EXERCISE BRIEF -> For the entries that follow, say how many lines hold the string "finger", with nothing else in the reply.

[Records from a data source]
****************************************

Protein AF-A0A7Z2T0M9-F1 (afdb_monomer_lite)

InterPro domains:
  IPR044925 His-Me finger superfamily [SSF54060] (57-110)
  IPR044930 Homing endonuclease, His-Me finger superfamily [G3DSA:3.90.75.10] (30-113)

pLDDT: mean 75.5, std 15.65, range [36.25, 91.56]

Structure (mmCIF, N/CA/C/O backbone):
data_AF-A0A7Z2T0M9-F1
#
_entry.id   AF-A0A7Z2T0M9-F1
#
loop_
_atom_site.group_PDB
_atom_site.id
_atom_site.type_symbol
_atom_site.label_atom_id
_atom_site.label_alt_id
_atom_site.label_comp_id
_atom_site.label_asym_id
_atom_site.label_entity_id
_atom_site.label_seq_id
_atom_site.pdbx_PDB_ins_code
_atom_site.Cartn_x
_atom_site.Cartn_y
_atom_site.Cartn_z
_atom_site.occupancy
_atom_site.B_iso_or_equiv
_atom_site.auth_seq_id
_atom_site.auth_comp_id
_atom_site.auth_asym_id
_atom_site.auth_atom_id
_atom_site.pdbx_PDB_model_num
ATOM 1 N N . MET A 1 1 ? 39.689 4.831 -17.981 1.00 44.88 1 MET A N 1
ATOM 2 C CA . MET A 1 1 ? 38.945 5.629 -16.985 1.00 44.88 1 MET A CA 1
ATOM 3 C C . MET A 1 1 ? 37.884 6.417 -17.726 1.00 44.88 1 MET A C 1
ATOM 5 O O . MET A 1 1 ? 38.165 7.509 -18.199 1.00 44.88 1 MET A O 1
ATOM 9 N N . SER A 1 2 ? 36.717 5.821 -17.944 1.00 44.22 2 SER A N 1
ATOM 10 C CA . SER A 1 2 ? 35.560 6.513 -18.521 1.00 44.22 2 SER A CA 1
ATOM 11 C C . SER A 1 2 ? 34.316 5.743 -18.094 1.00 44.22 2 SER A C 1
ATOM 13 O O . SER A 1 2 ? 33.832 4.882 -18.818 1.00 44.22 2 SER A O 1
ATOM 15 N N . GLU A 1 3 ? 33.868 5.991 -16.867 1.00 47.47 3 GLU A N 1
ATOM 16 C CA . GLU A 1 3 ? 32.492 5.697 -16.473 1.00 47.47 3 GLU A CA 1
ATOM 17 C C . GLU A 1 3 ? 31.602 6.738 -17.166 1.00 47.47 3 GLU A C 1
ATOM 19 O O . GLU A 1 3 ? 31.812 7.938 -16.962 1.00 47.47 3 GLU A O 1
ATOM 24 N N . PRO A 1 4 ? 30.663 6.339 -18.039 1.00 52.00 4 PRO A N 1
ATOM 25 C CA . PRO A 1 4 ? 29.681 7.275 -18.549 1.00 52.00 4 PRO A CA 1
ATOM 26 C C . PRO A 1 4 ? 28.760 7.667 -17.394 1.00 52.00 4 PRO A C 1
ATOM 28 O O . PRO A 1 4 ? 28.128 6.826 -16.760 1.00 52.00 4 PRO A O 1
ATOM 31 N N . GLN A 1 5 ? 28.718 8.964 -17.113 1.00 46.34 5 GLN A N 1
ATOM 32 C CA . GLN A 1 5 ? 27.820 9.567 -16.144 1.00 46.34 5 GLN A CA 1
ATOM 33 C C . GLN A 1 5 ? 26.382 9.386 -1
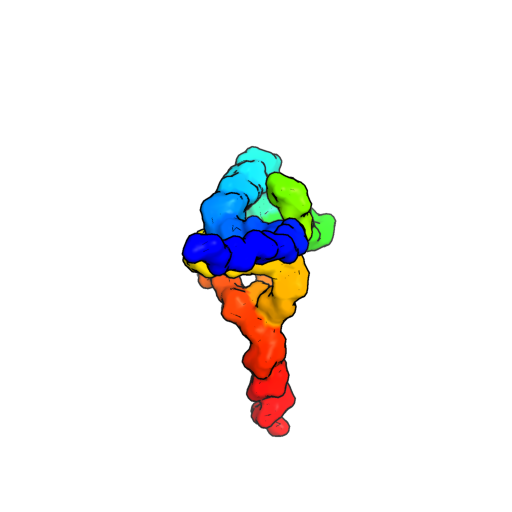6.641 1.00 46.34 5 GLN A C 1
ATOM 35 O O . GLN A 1 5 ? 25.912 10.114 -17.517 1.00 46.34 5 GLN A O 1
ATOM 40 N N . GLU A 1 6 ? 25.704 8.367 -16.113 1.00 45.12 6 GLU A N 1
ATOM 41 C CA . GLU A 1 6 ? 24.289 8.125 -16.354 1.00 45.12 6 GLU A CA 1
ATOM 42 C C . GLU A 1 6 ? 23.495 9.312 -15.807 1.00 45.12 6 GLU A C 1
ATOM 44 O O . GLU A 1 6 ? 23.367 9.517 -14.599 1.00 45.12 6 GLU A O 1
ATOM 49 N N . VAL A 1 7 ? 22.960 10.120 -16.719 1.00 42.62 7 VAL A N 1
ATOM 50 C CA . VAL A 1 7 ? 21.938 11.124 -16.430 1.00 42.62 7 VAL A CA 1
ATOM 51 C C . VAL A 1 7 ? 20.635 10.404 -16.081 1.00 42.62 7 VAL A C 1
ATOM 53 O O . VAL A 1 7 ? 19.682 10.369 -16.858 1.00 42.62 7 VAL A O 1
ATOM 56 N N . ALA A 1 8 ? 20.599 9.777 -14.905 1.00 43.12 8 ALA A N 1
ATOM 57 C CA . ALA A 1 8 ? 19.381 9.237 -14.337 1.00 43.12 8 ALA A CA 1
ATOM 58 C C . ALA A 1 8 ? 18.435 10.415 -14.090 1.00 43.12 8 ALA A C 1
ATOM 60 O O . ALA A 1 8 ? 18.521 11.127 -13.090 1.00 43.12 8 ALA A O 1
ATOM 61 N N . SER A 1 9 ? 17.529 10.629 -15.046 1.00 44.91 9 SER A N 1
ATOM 62 C CA . SER A 1 9 ? 16.274 11.328 -14.797 1.00 44.91 9 SER A CA 1
ATOM 63 C C . SER A 1 9 ? 15.743 10.775 -13.482 1.00 44.91 9 SER A C 1
ATOM 65 O O . SER A 1 9 ? 15.687 9.554 -13.349 1.00 44.91 9 SER A O 1
ATOM 67 N N . MET A 1 10 ? 15.470 11.646 -12.506 1.00 49.88 10 MET A N 1
ATOM 68 C CA . MET A 1 10 ? 15.091 11.299 -11.132 1.00 49.88 10 MET A CA 1
ATOM 69 C C . MET A 1 10 ? 13.786 10.488 -11.108 1.00 49.88 10 MET A C 1
ATOM 71 O O . MET A 1 10 ? 12.734 10.983 -10.711 1.00 49.88 10 MET A O 1
ATOM 75 N N . ALA A 1 11 ? 13.834 9.236 -11.556 1.00 58.84 11 ALA A N 1
ATOM 76 C CA . ALA A 1 11 ? 12.772 8.278 -11.388 1.00 58.84 11 ALA A CA 1
ATOM 77 C C . ALA A 1 11 ? 12.648 8.102 -9.885 1.00 58.84 11 ALA A C 1
ATOM 79 O O . ALA A 1 11 ? 13.568 7.646 -9.208 1.00 58.84 11 ALA A O 1
ATOM 80 N N . THR A 1 12 ? 11.536 8.567 -9.339 1.00 74.62 12 THR A N 1
ATOM 81 C CA . THR A 1 12 ? 11.258 8.413 -7.926 1.00 74.62 12 THR A CA 1
ATOM 82 C C . THR A 1 12 ? 11.108 6.914 -7.660 1.00 74.62 12 THR A C 1
ATOM 84 O O . THR A 1 12 ? 10.118 6.310 -8.059 1.00 74.62 12 THR A O 1
ATOM 87 N N . VAL A 1 13 ? 12.124 6.278 -7.073 1.00 82.38 13 VAL A N 1
ATOM 88 C CA . VAL A 1 13 ? 12.102 4.842 -6.765 1.00 82.38 13 VAL A CA 1
ATOM 89 C C . VAL A 1 13 ? 11.526 4.656 -5.370 1.00 82.38 13 VAL A C 1
ATOM 91 O O . VAL A 1 13 ? 12.070 5.158 -4.388 1.00 82.38 13 VAL A O 1
ATOM 94 N N . ALA A 1 14 ? 10.431 3.912 -5.273 1.00 85.38 14 ALA A N 1
ATOM 95 C CA . ALA A 1 14 ? 9.883 3.495 -3.997 1.00 85.38 14 ALA A CA 1
ATOM 96 C C . ALA A 1 14 ? 10.519 2.152 -3.602 1.00 85.38 14 ALA A C 1
ATOM 98 O O . ALA A 1 14 ? 10.478 1.180 -4.360 1.00 85.38 14 ALA A O 1
ATOM 99 N N . THR A 1 15 ? 11.113 2.096 -2.409 1.00 88.31 15 THR A N 1
ATOM 100 C CA . THR A 1 15 ? 11.741 0.882 -1.863 1.00 88.31 15 THR A CA 1
ATOM 101 C C . THR A 1 15 ? 10.836 0.205 -0.826 1.00 88.31 15 THR A C 1
ATOM 103 O O . THR A 1 15 ? 10.016 0.884 -0.198 1.00 88.31 15 THR A O 1
ATOM 106 N N . PRO A 1 16 ? 10.996 -1.108 -0.576 1.00 88.38 16 PRO A N 1
ATOM 107 C CA . PRO A 1 16 ? 10.242 -1.812 0.465 1.00 88.38 16 PRO A CA 1
ATOM 108 C C . PRO A 1 16 ? 10.451 -1.236 1.868 1.00 88.38 16 PRO A C 1
ATOM 110 O O . PRO A 1 16 ? 9.523 -1.216 2.672 1.00 88.38 16 PRO A O 1
ATOM 113 N N . ALA A 1 17 ? 11.647 -0.721 2.168 1.00 88.69 17 ALA A N 1
ATOM 114 C CA . ALA A 1 17 ? 11.918 -0.062 3.442 1.00 88.69 17 ALA A CA 1
ATOM 115 C C . ALA A 1 17 ? 11.057 1.199 3.599 1.00 88.69 17 ALA A C 1
ATOM 117 O O . ALA A 1 17 ? 10.311 1.316 4.566 1.00 88.69 17 ALA A O 1
ATOM 118 N N . THR A 1 18 ? 11.078 2.078 2.592 1.00 88.69 18 THR A N 1
ATOM 119 C CA . THR A 1 18 ? 10.251 3.293 2.551 1.00 88.69 18 THR A CA 1
ATOM 120 C C . THR A 1 18 ? 8.764 2.974 2.663 1.00 88.69 18 THR A C 1
ATOM 122 O O . THR A 1 18 ? 8.021 3.695 3.317 1.00 88.69 18 THR A O 1
ATOM 125 N N . ALA A 1 19 ? 8.330 1.869 2.061 1.00 89.50 19 ALA A N 1
ATOM 126 C CA . ALA A 1 19 ? 6.949 1.430 2.125 1.00 89.50 19 ALA A CA 1
ATOM 127 C C . ALA A 1 19 ? 6.512 0.975 3.513 1.00 89.50 19 ALA A C 1
ATOM 129 O O . ALA A 1 19 ? 5.415 1.306 3.953 1.00 89.50 19 ALA A O 1
ATOM 130 N N . ARG A 1 20 ? 7.379 0.244 4.217 1.00 89.31 20 ARG A N 1
ATOM 131 C CA . ARG A 1 20 ? 7.134 -0.152 5.606 1.00 89.31 20 ARG A CA 1
ATOM 132 C C . ARG A 1 20 ? 7.056 1.059 6.527 1.00 89.31 20 ARG A C 1
ATOM 134 O O . ARG A 1 20 ? 6.180 1.092 7.380 1.00 89.31 20 ARG A O 1
ATOM 141 N N . GLU A 1 21 ? 7.943 2.036 6.342 1.00 91.56 21 GLU A N 1
ATOM 142 C CA . GLU A 1 21 ? 7.890 3.302 7.083 1.00 91.56 21 GLU A CA 1
ATOM 143 C C . GLU A 1 21 ? 6.573 4.042 6.812 1.00 91.56 21 GLU A C 1
ATOM 145 O O . GLU A 1 21 ? 5.889 4.444 7.748 1.00 91.56 21 GLU A O 1
ATOM 150 N N . ALA A 1 22 ? 6.188 4.157 5.538 1.00 90.06 22 ALA A N 1
ATOM 151 C CA . ALA A 1 22 ? 4.963 4.827 5.119 1.00 90.06 22 ALA A CA 1
ATOM 152 C C . ALA A 1 22 ? 3.705 4.178 5.720 1.00 90.06 22 ALA A C 1
ATOM 154 O O . ALA A 1 22 ? 2.827 4.886 6.206 1.00 90.06 22 ALA A O 1
ATOM 155 N N . LEU A 1 23 ? 3.627 2.842 5.709 1.00 87.75 23 LEU A N 1
ATOM 156 C CA . LEU A 1 23 ? 2.527 2.106 6.335 1.00 87.75 23 LEU A CA 1
ATOM 157 C C . LEU A 1 23 ? 2.510 2.280 7.850 1.00 87.75 23 LEU A C 1
ATOM 159 O O . LEU A 1 23 ? 1.454 2.557 8.400 1.00 87.75 23 LEU A O 1
ATOM 163 N N . ALA A 1 24 ? 3.661 2.170 8.514 1.00 89.69 24 ALA A N 1
ATOM 164 C CA . ALA A 1 24 ? 3.735 2.331 9.962 1.00 89.69 24 ALA A CA 1
ATOM 165 C C . ALA A 1 24 ? 3.282 3.734 10.400 1.00 89.69 24 ALA A C 1
ATOM 167 O O . ALA A 1 24 ? 2.566 3.873 11.388 1.00 89.69 24 ALA A O 1
ATOM 168 N N . GLU A 1 25 ? 3.659 4.774 9.650 1.00 90.62 25 GLU A N 1
ATOM 169 C CA . GLU A 1 25 ? 3.222 6.151 9.903 1.00 90.62 25 GLU A CA 1
ATOM 170 C C . GLU A 1 25 ? 1.712 6.319 9.694 1.00 90.62 25 GLU A C 1
ATOM 172 O O . GLU A 1 25 ? 1.029 6.956 10.496 1.00 90.62 25 GLU A O 1
ATOM 177 N N . PHE A 1 26 ? 1.177 5.696 8.650 1.00 87.94 26 PHE A N 1
ATOM 178 C CA . PHE A 1 26 ? -0.248 5.699 8.365 1.00 87.94 26 PHE A CA 1
ATOM 179 C C . PHE A 1 26 ? -1.066 4.963 9.428 1.00 87.94 26 PHE A C 1
ATOM 181 O O . PHE A 1 26 ? -2.070 5.483 9.903 1.00 87.94 26 PHE A O 1
ATOM 188 N N . GLU A 1 27 ? -0.631 3.771 9.838 1.00 86.75 27 GLU A N 1
ATOM 189 C CA . GLU A 1 27 ? -1.247 3.002 10.920 1.00 86.75 27 GLU A CA 1
ATOM 190 C C . GLU A 1 27 ? -1.164 3.757 12.253 1.00 86.75 27 GLU A C 1
ATOM 192 O O . GLU A 1 27 ? -2.106 3.717 13.039 1.00 86.75 27 GLU A O 1
ATOM 197 N N . ALA A 1 28 ? -0.089 4.508 12.501 1.00 88.75 28 ALA A N 1
ATOM 198 C CA . ALA A 1 28 ? 0.012 5.353 13.686 1.00 88.75 28 ALA A CA 1
ATOM 199 C C . ALA A 1 28 ? -0.997 6.518 13.673 1.00 88.75 28 ALA A C 1
ATOM 201 O O . ALA A 1 28 ? -1.514 6.883 14.728 1.00 88.75 28 ALA A O 1
ATOM 202 N N . GLN A 1 29 ? -1.292 7.094 12.503 1.00 86.94 29 GLN A N 1
ATOM 203 C CA . GLN A 1 29 ? -2.239 8.210 12.369 1.00 86.94 29 GLN A CA 1
ATOM 204 C C . GLN A 1 29 ? -3.700 7.753 12.295 1.00 86.94 29 GLN A C 1
ATOM 206 O O . GLN A 1 29 ? -4.580 8.405 12.853 1.00 86.94 29 GLN A O 1
ATOM 211 N N . HIS A 1 30 ? -3.953 6.628 11.632 1.00 84.88 30 HIS A N 1
ATOM 212 C CA . HIS A 1 30 ? -5.290 6.197 11.226 1.00 84.88 30 HIS A CA 1
ATOM 213 C C . HIS A 1 30 ? -5.641 4.772 11.653 1.00 84.88 30 HIS A C 1
ATOM 215 O O . HIS A 1 30 ? -6.688 4.255 11.272 1.00 84.88 30 HIS A O 1
ATOM 221 N N . GLY A 1 31 ? -4.805 4.125 12.468 1.00 80.94 31 GLY A N 1
ATOM 222 C CA . GLY A 1 31 ? -5.010 2.756 12.950 1.00 80.94 31 GLY A CA 1
ATOM 223 C C . GLY A 1 31 ? -6.381 2.522 13.586 1.00 80.94 31 GLY A C 1
ATOM 224 O O . GLY A 1 31 ? -6.949 1.445 13.441 1.00 80.94 31 GLY A O 1
ATOM 225 N N . ALA A 1 32 ? -6.952 3.548 14.225 1.00 82.94 32 ALA A N 1
ATOM 226 C CA . ALA A 1 32 ? -8.286 3.495 14.822 1.00 82.94 32 ALA A CA 1
ATOM 227 C C . ALA A 1 32 ? -9.435 3.416 13.793 1.00 82.94 32 ALA A C 1
ATOM 229 O O . ALA A 1 32 ? -10.524 2.959 14.132 1.00 82.94 32 ALA A O 1
ATOM 230 N N . GLU A 1 33 ? -9.212 3.846 12.547 1.00 84.00 33 GLU A N 1
ATOM 231 C CA . GLU A 1 33 ? -10.198 3.817 11.452 1.00 84.00 33 GLU A CA 1
ATOM 232 C C . GLU A 1 33 ? -10.108 2.530 10.610 1.00 84.00 33 GLU A C 1
ATOM 234 O O . GLU A 1 33 ? -10.949 2.276 9.731 1.00 84.00 33 GLU A O 1
ATOM 239 N N . LEU A 1 34 ? -9.089 1.703 10.871 1.00 81.88 34 LEU A N 1
ATOM 240 C CA . LEU A 1 34 ? -8.857 0.457 10.158 1.00 81.88 34 LEU A CA 1
ATOM 241 C C . LEU A 1 34 ? -9.791 -0.634 10.680 1.00 81.88 34 LEU A C 1
ATOM 243 O O . LEU A 1 34 ? -9.779 -0.998 11.852 1.00 81.88 34 LEU A O 1
ATOM 247 N N . ALA A 1 35 ? -10.580 -1.200 9.775 1.00 83.50 35 ALA A N 1
ATOM 248 C CA . ALA A 1 35 ? -11.389 -2.376 10.037 1.00 83.50 35 ALA A CA 1
ATOM 249 C C . ALA A 1 35 ? -10.668 -3.621 9.517 1.00 83.50 35 ALA A C 1
ATOM 251 O O . ALA A 1 35 ? -10.362 -3.725 8.323 1.00 83.50 35 ALA A O 1
ATOM 252 N N . GLN A 1 36 ? -10.437 -4.589 10.405 1.00 83.88 36 GLN A N 1
ATOM 253 C CA . 
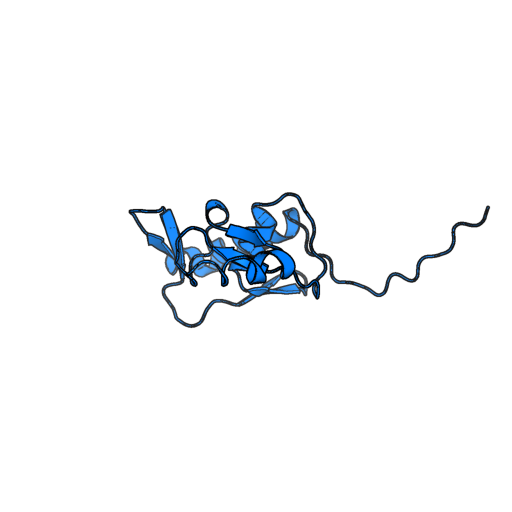GLN A 1 36 ? -9.916 -5.899 10.035 1.00 83.88 36 GLN A CA 1
ATOM 254 C C . GLN A 1 36 ? -11.054 -6.918 9.907 1.00 83.88 36 GLN A C 1
ATOM 256 O O . GLN A 1 36 ? -11.883 -7.079 10.800 1.00 83.88 36 GLN A O 1
ATOM 261 N N . CYS A 1 37 ? -11.091 -7.632 8.787 1.00 78.94 37 CYS A N 1
ATOM 262 C CA . CYS A 1 37 ? -12.033 -8.720 8.564 1.00 78.94 37 CYS A CA 1
ATOM 263 C C . CYS A 1 37 ? -11.624 -9.960 9.385 1.00 78.94 37 CYS A C 1
ATOM 265 O O . CYS A 1 37 ? -10.485 -10.408 9.239 1.00 78.94 37 CYS A O 1
ATOM 267 N N . PRO A 1 38 ? -12.534 -10.585 10.159 1.00 77.56 38 PRO A N 1
ATOM 268 C CA . PRO A 1 38 ? -12.210 -11.748 10.992 1.00 77.56 38 PRO A CA 1
ATOM 269 C C . PRO A 1 38 ? -12.009 -13.053 10.203 1.00 77.56 38 PRO A C 1
ATOM 271 O O . PRO A 1 38 ? -11.448 -14.000 10.740 1.00 77.56 38 PRO A O 1
ATOM 274 N N . VAL A 1 39 ? -12.468 -13.124 8.947 1.00 76.69 39 VAL A N 1
ATOM 275 C CA . VAL A 1 39 ? -12.437 -14.361 8.142 1.00 76.69 39 VAL A CA 1
ATOM 276 C C . VAL A 1 39 ? -11.103 -14.524 7.422 1.00 76.69 39 VAL A C 1
ATOM 278 O O . VAL A 1 39 ? -10.433 -15.540 7.555 1.00 76.69 39 VAL A O 1
ATOM 281 N N . LEU A 1 40 ? -10.720 -13.510 6.647 1.00 77.62 40 LEU A N 1
ATOM 282 C CA . LEU A 1 40 ? -9.497 -13.535 5.844 1.00 77.62 40 LEU A CA 1
ATOM 283 C C . LEU A 1 40 ? -8.359 -12.735 6.491 1.00 77.62 40 LEU A C 1
ATOM 285 O O . LEU A 1 40 ? -7.231 -12.814 6.030 1.00 77.62 40 LEU A O 1
ATOM 289 N N . GLY A 1 41 ? -8.629 -11.910 7.508 1.00 82.69 41 GLY A N 1
ATOM 290 C CA . GLY A 1 41 ? -7.638 -10.965 8.031 1.00 82.69 41 GLY A CA 1
ATOM 291 C C . GLY A 1 41 ? -7.392 -9.769 7.103 1.00 82.69 41 GLY A C 1
ATOM 292 O O . GLY A 1 41 ? -6.352 -9.121 7.197 1.00 82.69 41 GLY A O 1
ATOM 293 N N . CYS A 1 42 ? -8.313 -9.469 6.178 1.00 84.62 42 CYS A N 1
ATOM 294 C CA . CYS A 1 42 ? -8.210 -8.289 5.313 1.00 84.62 42 CYS A CA 1
ATOM 295 C C . CYS A 1 42 ? -8.202 -7.015 6.154 1.00 84.62 42 CYS A C 1
ATOM 297 O O . CYS A 1 42 ? -9.071 -6.864 7.006 1.00 84.62 42 CYS A O 1
ATOM 299 N N . VAL A 1 43 ? -7.292 -6.088 5.867 1.00 85.25 43 VAL A N 1
ATOM 300 C CA . VAL A 1 43 ? -7.300 -4.759 6.483 1.00 85.25 43 VAL A CA 1
ATOM 301 C C . VAL A 1 43 ? -7.930 -3.797 5.491 1.00 85.25 43 VAL A C 1
ATOM 303 O O . VAL A 1 43 ? -7.453 -3.656 4.365 1.00 85.25 43 VAL A O 1
ATOM 306 N N . THR A 1 44 ? -9.042 -3.196 5.889 1.00 81.19 44 THR A N 1
ATOM 307 C CA . THR A 1 44 ? -9.810 -2.245 5.088 1.00 81.19 44 THR A CA 1
ATOM 308 C C . THR A 1 44 ? -9.924 -0.933 5.831 1.00 81.19 44 THR A C 1
ATOM 310 O O . THR A 1 44 ? -9.984 -0.905 7.056 1.00 81.19 44 THR A O 1
ATOM 313 N N . TRP A 1 45 ? -9.954 0.163 5.090 1.00 77.94 45 TRP A N 1
ATOM 314 C CA . TRP A 1 45 ? -10.213 1.467 5.672 1.00 77.94 45 TRP A CA 1
ATOM 315 C C . TRP A 1 45 ? -11.725 1.726 5.626 1.00 77.94 45 TRP A C 1
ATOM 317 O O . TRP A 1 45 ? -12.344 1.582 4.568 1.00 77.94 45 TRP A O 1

****************************************

WRITTEN RESPONSE -> 2